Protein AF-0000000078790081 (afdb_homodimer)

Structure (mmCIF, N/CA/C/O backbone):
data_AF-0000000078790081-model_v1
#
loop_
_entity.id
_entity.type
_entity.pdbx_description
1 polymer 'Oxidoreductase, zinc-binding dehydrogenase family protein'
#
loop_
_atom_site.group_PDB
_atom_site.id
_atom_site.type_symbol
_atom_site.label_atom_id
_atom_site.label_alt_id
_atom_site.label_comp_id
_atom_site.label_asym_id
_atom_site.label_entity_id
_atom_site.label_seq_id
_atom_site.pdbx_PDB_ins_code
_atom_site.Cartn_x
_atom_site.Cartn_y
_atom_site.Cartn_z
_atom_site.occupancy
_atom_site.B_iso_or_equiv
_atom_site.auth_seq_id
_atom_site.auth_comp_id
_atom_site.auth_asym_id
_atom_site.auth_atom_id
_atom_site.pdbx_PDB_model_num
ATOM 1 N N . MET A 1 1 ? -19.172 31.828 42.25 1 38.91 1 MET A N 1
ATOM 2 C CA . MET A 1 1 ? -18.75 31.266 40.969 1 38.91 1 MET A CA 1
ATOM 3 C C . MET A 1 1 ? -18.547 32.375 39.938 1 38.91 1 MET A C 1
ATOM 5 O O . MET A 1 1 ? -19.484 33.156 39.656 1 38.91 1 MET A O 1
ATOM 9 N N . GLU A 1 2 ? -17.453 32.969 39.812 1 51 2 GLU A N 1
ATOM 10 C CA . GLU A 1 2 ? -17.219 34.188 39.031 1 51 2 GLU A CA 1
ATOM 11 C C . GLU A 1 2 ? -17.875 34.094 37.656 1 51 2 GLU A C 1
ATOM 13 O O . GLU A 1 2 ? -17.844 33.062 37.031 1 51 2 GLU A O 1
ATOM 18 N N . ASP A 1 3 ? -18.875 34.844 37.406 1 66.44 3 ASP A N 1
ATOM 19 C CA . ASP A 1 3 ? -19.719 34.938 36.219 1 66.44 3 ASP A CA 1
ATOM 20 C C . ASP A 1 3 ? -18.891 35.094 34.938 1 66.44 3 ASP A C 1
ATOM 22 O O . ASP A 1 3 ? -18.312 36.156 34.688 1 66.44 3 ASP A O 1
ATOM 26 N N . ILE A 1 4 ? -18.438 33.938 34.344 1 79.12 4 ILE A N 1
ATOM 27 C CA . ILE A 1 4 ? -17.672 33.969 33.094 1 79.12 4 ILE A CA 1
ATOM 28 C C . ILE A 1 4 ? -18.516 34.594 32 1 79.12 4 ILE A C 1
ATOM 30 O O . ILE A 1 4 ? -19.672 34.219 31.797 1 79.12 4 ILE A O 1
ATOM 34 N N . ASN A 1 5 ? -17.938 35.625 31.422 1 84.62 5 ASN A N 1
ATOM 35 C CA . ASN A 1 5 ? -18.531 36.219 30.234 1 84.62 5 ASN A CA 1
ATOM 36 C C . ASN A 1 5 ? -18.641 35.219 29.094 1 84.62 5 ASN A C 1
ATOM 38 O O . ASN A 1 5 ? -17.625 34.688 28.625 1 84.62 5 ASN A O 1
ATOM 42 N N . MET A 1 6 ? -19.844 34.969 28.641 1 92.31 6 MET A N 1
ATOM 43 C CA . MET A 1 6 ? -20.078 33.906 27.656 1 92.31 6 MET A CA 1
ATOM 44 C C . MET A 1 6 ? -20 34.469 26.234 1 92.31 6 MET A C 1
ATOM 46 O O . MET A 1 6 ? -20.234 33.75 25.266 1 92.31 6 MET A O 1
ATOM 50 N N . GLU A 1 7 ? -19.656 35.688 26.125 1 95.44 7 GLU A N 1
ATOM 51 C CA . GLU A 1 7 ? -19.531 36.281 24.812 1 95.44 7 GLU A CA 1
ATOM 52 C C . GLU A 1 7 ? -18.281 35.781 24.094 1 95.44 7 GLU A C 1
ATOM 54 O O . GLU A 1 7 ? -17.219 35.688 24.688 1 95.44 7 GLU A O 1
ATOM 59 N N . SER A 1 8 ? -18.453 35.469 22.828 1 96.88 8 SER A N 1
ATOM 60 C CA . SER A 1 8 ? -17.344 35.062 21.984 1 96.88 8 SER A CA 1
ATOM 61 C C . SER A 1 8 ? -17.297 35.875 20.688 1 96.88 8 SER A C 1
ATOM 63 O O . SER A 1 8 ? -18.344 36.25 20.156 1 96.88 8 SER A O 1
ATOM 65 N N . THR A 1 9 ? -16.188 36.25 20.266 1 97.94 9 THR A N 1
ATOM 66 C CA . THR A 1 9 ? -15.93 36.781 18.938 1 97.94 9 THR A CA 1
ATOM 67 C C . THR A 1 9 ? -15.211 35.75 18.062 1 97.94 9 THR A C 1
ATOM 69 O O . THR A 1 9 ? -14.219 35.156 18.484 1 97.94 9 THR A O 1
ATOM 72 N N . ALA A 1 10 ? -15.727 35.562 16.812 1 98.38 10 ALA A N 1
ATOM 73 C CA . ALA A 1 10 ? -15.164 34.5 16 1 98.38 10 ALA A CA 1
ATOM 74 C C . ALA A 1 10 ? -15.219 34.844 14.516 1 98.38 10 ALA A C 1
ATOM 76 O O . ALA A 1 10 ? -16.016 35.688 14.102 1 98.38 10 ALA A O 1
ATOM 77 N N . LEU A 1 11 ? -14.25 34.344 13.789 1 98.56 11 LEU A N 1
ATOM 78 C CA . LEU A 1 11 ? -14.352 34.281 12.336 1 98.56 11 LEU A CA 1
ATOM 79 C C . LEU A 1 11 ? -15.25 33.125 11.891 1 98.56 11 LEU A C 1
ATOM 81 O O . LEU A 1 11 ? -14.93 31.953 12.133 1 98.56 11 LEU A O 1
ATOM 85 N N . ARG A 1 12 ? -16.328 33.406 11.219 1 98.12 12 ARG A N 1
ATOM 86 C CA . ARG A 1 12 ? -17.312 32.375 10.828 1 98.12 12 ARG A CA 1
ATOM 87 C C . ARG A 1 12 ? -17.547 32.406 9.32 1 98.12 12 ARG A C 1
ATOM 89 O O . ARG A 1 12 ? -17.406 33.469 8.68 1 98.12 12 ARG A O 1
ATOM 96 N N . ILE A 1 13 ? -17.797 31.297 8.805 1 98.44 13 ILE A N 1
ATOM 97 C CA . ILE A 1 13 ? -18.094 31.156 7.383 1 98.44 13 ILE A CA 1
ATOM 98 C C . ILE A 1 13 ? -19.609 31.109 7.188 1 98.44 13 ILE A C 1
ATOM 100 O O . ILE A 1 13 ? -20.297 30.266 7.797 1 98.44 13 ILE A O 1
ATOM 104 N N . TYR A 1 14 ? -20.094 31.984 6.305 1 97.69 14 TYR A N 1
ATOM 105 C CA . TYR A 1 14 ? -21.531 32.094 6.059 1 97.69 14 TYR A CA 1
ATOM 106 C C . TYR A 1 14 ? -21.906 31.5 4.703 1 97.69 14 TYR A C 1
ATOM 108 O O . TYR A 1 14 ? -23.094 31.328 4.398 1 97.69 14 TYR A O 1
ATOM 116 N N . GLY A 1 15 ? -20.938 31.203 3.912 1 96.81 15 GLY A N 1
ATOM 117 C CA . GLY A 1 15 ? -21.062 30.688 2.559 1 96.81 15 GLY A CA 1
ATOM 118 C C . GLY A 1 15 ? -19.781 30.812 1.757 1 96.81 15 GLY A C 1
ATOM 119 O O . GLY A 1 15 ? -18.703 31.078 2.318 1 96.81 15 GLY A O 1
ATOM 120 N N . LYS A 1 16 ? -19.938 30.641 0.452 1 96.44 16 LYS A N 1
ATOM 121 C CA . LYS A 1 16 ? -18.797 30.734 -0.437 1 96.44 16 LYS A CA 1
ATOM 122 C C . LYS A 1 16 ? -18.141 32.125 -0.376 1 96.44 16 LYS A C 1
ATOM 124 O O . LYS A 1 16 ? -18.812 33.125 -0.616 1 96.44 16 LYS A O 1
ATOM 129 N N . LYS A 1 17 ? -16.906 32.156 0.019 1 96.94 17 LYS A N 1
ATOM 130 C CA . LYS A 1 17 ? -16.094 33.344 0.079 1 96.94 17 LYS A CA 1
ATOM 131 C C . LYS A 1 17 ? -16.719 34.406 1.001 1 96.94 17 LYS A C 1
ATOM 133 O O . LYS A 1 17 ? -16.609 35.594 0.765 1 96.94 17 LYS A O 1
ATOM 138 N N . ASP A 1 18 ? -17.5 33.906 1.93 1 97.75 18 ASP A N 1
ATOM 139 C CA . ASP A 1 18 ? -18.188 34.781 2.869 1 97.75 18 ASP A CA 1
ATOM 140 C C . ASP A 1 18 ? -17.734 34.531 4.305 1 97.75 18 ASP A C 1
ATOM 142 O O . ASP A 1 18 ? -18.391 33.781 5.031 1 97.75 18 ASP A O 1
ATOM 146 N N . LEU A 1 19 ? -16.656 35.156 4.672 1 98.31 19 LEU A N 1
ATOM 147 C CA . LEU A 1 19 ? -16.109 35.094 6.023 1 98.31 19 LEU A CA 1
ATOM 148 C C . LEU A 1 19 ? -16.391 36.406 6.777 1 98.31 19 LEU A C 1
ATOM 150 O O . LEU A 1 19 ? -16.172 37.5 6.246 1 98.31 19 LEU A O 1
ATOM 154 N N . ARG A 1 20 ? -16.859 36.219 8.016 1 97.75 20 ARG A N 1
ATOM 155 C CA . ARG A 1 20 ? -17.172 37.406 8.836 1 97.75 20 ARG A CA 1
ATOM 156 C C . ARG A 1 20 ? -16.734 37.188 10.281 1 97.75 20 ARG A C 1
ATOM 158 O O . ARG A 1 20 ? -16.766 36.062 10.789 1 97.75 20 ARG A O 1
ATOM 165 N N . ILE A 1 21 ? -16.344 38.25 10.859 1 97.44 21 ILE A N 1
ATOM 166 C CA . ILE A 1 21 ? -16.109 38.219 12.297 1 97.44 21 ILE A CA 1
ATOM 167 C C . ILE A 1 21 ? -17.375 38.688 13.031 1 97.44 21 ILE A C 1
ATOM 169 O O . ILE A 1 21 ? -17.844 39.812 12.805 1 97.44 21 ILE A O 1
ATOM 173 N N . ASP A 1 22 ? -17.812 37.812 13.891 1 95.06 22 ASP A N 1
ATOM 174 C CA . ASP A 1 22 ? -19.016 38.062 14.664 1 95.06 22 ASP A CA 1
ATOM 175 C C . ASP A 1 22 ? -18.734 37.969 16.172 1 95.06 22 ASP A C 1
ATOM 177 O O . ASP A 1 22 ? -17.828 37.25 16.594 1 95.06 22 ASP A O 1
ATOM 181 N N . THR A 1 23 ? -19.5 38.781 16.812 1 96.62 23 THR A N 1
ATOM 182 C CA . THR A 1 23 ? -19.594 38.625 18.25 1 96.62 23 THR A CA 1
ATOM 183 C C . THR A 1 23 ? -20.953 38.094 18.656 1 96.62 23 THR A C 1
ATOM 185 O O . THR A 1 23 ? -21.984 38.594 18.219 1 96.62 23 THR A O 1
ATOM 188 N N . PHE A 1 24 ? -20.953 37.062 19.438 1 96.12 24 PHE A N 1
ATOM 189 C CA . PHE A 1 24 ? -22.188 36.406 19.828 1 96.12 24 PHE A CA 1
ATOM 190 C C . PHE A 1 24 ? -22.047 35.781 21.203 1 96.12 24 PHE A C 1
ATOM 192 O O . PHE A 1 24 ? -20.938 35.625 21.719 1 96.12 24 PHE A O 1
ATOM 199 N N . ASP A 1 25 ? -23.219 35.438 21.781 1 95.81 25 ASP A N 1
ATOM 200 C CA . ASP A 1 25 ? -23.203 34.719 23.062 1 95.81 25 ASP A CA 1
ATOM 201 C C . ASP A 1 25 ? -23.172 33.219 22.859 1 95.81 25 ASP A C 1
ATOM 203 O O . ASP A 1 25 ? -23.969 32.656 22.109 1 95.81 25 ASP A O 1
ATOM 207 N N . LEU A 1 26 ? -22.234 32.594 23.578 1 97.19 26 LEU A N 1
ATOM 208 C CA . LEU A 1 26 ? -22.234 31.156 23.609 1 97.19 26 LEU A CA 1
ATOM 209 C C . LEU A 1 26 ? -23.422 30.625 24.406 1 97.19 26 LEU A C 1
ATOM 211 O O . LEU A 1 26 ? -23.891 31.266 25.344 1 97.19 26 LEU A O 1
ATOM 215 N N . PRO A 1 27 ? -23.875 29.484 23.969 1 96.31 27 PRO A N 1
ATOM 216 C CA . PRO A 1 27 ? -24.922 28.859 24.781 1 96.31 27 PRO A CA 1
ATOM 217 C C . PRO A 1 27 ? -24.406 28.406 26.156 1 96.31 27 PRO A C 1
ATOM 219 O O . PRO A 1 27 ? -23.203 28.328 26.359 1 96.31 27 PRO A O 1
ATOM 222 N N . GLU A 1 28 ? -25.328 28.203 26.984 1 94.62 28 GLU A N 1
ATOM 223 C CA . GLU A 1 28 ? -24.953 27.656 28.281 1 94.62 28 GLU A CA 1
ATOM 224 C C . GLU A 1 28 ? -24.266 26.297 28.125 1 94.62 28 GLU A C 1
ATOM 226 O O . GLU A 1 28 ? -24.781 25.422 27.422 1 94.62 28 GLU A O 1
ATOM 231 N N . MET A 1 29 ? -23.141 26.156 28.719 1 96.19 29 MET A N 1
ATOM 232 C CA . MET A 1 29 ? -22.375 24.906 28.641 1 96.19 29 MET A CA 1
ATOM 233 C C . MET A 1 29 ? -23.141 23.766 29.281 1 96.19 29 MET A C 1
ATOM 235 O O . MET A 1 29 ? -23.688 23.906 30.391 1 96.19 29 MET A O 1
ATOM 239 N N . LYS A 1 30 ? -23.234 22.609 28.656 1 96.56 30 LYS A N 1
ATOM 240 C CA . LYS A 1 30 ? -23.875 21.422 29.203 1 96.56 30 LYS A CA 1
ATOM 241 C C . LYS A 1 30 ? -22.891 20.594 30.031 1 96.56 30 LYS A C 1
========
| Brief |
Only the lines from the beginning of the material through the line with "ATOM 26 N N" should appear in the answer, each copied exactly.

| Task response |
Protein AF-0000000078790081 (afdb_homodimer)

Structure (mmCIF, N/CA/C/O backbone):
data_AF-0000000078790081-model_v1
#
loop_
_entity.id
_entity.type
_entity.pdbx_description
1 polymer 'Oxidoreductase, zinc-binding dehydrogenase family protein'
#
loop_
_atom_site.group_PDB
_atom_site.id
_atom_site.type_symbol
_atom_site.label_atom_id
_atom_site.label_alt_id
_atom_site.label_comp_id
_atom_site.label_asym_id
_atom_site.label_entity_id
_atom_site.label_seq_id
_atom_site.pdbx_PDB_ins_code
_atom_site.Cartn_x
_atom_site.Cartn_y
_atom_site.Cartn_z
_atom_site.occupancy
_atom_site.B_iso_or_equiv
_atom_site.auth_seq_id
_atom_site.auth_comp_id
_atom_site.auth_asym_id
_atom_site.auth_atom_id
_atom_site.pdbx_PDB_model_num
ATOM 1 N N . MET A 1 1 ? -19.172 31.828 42.25 1 38.91 1 MET A N 1
ATOM 2 C CA . MET A 1 1 ? -18.75 31.266 40.969 1 38.91 1 MET A CA 1
ATOM 3 C C . MET A 1 1 ? -18.547 32.375 39.938 1 38.91 1 MET A C 1
ATOM 5 O O . MET A 1 1 ? -19.484 33.156 39.656 1 38.91 1 MET A O 1
ATOM 9 N N . GLU A 1 2 ? -17.453 32.969 39.812 1 51 2 GLU A N 1
ATOM 10 C CA . GLU A 1 2 ? -17.219 34.188 39.031 1 51 2 GLU A CA 1
ATOM 11 C C . GLU A 1 2 ? -17.875 34.094 37.656 1 51 2 GLU A C 1
ATOM 13 O O . GLU A 1 2 ? -17.844 33.062 37.031 1 51 2 GLU A O 1
ATOM 18 N N . ASP A 1 3 ? -18.875 34.844 37.406 1 66.44 3 ASP A N 1
ATOM 19 C CA . ASP A 1 3 ? -19.719 34.938 36.219 1 66.44 3 ASP A CA 1
ATOM 20 C C . ASP A 1 3 ? -18.891 35.094 34.938 1 66.44 3 ASP A C 1
ATOM 22 O O . ASP A 1 3 ? -18.312 36.156 34.688 1 66.44 3 ASP A O 1
ATOM 26 N N . ILE A 1 4 ? -18.438 33.938 34.344 1 79.12 4 ILE A N 1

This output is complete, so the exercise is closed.